His shift from third person came earlier than Caroline expected. There was an old-fashioned lilt in his accent that hadn’t been there a moment ago. It was almost as though he were reliving the memory. This was better than she’d hoped for.
“
I love parties,” she prompted again.
“We roasted chestnuts and sang and told stories.”
He picked up the red crayon to add a glow of light under the door. And then he added red to all the shadows. His movements were quick and harsh and hard.
“And?” she murmured.
“It was fine until they came downstairs from their studies.”
“And the fun stopped?”
He snorted. “Entertainment must always be the sort that improves one’s moral fiber, or else it’s idleness, and you know what they say about that.”
“’Idle hands are the devil’s workshop,’” Caroline quoted.
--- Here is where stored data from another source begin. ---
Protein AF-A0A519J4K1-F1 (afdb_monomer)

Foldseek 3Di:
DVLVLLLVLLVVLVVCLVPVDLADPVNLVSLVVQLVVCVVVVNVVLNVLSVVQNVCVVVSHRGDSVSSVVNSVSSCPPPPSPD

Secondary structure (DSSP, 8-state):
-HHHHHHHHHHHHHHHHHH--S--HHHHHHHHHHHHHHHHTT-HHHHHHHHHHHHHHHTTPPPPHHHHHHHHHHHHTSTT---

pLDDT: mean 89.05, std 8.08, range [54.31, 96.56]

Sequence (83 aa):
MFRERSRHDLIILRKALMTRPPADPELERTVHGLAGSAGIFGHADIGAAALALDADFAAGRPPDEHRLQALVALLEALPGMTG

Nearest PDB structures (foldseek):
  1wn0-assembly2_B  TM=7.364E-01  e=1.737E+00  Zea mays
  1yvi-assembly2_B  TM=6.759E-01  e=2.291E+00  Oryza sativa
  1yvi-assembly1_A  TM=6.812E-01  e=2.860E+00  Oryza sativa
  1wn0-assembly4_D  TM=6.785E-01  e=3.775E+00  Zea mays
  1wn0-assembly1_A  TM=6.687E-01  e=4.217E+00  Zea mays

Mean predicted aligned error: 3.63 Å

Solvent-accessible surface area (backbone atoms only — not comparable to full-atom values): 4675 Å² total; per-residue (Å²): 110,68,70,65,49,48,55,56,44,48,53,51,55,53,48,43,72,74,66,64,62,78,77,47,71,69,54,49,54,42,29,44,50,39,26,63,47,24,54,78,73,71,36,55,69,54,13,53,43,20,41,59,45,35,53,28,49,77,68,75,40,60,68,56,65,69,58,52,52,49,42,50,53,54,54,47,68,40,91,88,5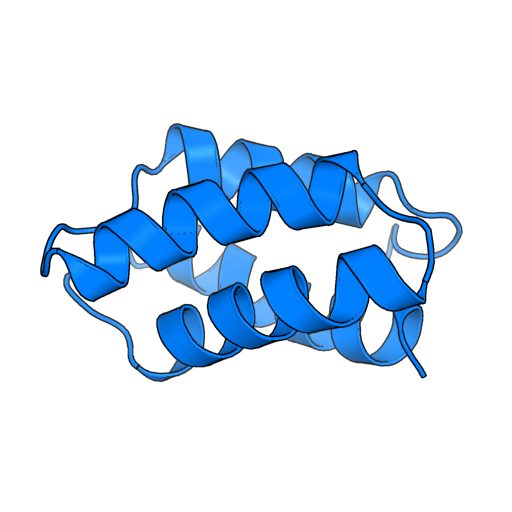2,77,125

Radius of gyration: 11.52 Å; Cα contacts (8 Å, |Δi|>4): 78; chains: 1; bounding box: 34×21×28 Å

Structure (mmCIF, N/CA/C/O backbone):
data_AF-A0A519J4K1-F1
#
_entry.id   AF-A0A519J4K1-F1
#
loop_
_atom_site.group_PDB
_atom_site.id
_atom_site.type_symbol
_atom_site.label_atom_id
_atom_site.label_alt_id
_atom_site.label_comp_id
_atom_site.label_asym_id
_atom_site.label_entity_id
_atom_site.label_seq_id
_atom_site.pdbx_PDB_ins_code
_atom_site.Cartn_x
_atom_site.Cartn_y
_atom_site.Cartn_z
_atom_site.occupancy
_atom_site.B_iso_or_equiv
_atom_site.auth_seq_id
_atom_site.auth_comp_id
_atom_site.auth_asym_id
_atom_site.auth_atom_id
_atom_site.pdbx_PDB_model_num
ATOM 1 N N . MET A 1 1 ? 13.586 9.980 -1.505 1.00 77.88 1 MET A N 1
ATOM 2 C CA . MET A 1 1 ? 12.241 10.338 -2.025 1.00 77.88 1 MET A CA 1
ATOM 3 C C . MET A 1 1 ? 11.263 9.164 -1.974 1.00 77.88 1 MET A C 1
ATOM 5 O O . MET A 1 1 ? 10.631 9.059 -0.939 1.00 77.88 1 MET A O 1
ATOM 9 N N . PHE A 1 2 ? 11.154 8.255 -2.961 1.00 85.00 2 PHE A N 1
ATOM 10 C CA . PHE A 1 2 ? 10.193 7.127 -2.874 1.00 85.00 2 PHE A CA 1
ATOM 11 C C . PHE A 1 2 ? 10.583 6.093 -1.815 1.00 85.00 2 PHE A C 1
ATOM 13 O O . PHE A 1 2 ? 9.883 5.948 -0.831 1.00 85.00 2 PHE A O 1
ATOM 20 N N . ARG A 1 3 ? 11.764 5.469 -1.936 1.00 84.25 3 ARG A N 1
ATOM 21 C CA . ARG A 1 3 ? 12.229 4.425 -0.996 1.00 84.25 3 ARG A CA 1
ATOM 22 C C . ARG A 1 3 ? 12.224 4.861 0.469 1.00 84.25 3 ARG A C 1
ATOM 24 O O . ARG A 1 3 ? 11.851 4.107 1.352 1.00 84.25 3 ARG A O 1
ATOM 31 N N . GLU A 1 4 ? 12.659 6.088 0.727 1.00 85.31 4 GLU A N 1
ATOM 32 C CA . GLU A 1 4 ? 12.692 6.652 2.077 1.00 85.31 4 GLU A C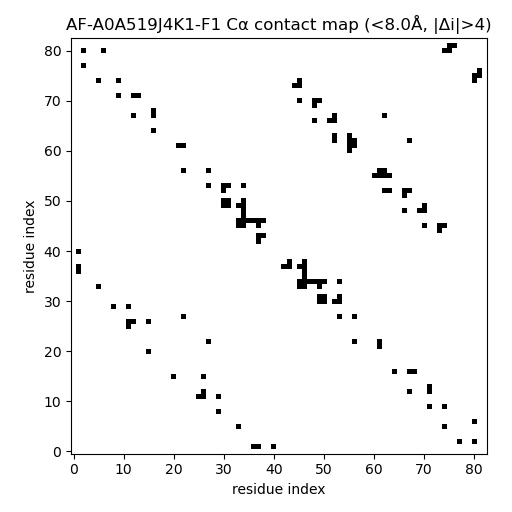A 1
ATOM 33 C C . GLU A 1 4 ? 11.287 6.820 2.663 1.00 85.31 4 GLU A C 1
ATOM 35 O O . GLU A 1 4 ? 11.057 6.453 3.811 1.00 85.31 4 GLU A O 1
ATOM 40 N N . ARG A 1 5 ? 10.335 7.282 1.844 1.00 89.00 5 ARG A N 1
ATOM 41 C CA . ARG A 1 5 ? 8.919 7.329 2.205 1.00 89.00 5 ARG A CA 1
ATOM 42 C C . ARG A 1 5 ? 8.356 5.918 2.400 1.00 89.00 5 ARG A C 1
ATOM 44 O O . ARG A 1 5 ? 7.774 5.654 3.444 1.00 89.00 5 ARG A O 1
ATOM 51 N N . SER A 1 6 ? 8.657 4.996 1.486 1.00 90.19 6 SER A N 1
ATOM 52 C CA . SER A 1 6 ? 8.240 3.595 1.551 1.00 90.19 6 SER A CA 1
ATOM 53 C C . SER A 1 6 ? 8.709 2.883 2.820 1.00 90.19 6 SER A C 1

“Precisely. So, we always had to be virtuous.” He broke the red crayon, too, but kept coloring with ferocious stripes of red. “Frivolity was not the good Vicar Bowman’s cup of tea.”
“Bowman? So you were named—”
“Meical Grabian Bowman.”
But he didn’t use his last name? Classic rebellion. To be such a complex man, Meical’s problems were straightforward. In fact…almost too easy. She gave herself a moment to probe his emotions. He seemed to be on the up-and-up—except for a hint of a hidden agenda that she couldn’t get to. Mostly there was lots of guilt inside him.
Just to be sure what direction they were headed, she made an exploratory remark. “Your father was proud of you.”
“Not at all. I was a ne’er-do-well.” He tossed the red crayon aside and picked up the black again. “So, when Father lost him…”
“Whom did Father lose?”
“My brother Freddie. The good vicar’s son.”
“You were his son, too.”
“Only by blood.”
Caroline eyed the picture he’d drawn. “Where does that door lead to?”
“Father’s study.”
“Where his books were?”
“And where he and Freddie spent hours sermonizing. Freddie was bound for the church. Father was preparing him for a brilliant career saving souls.”
“What career did Freddie want?”
Meical looked up with an expression of surprise. “He wanted precisely what Father wanted, of course. That was Freddie.”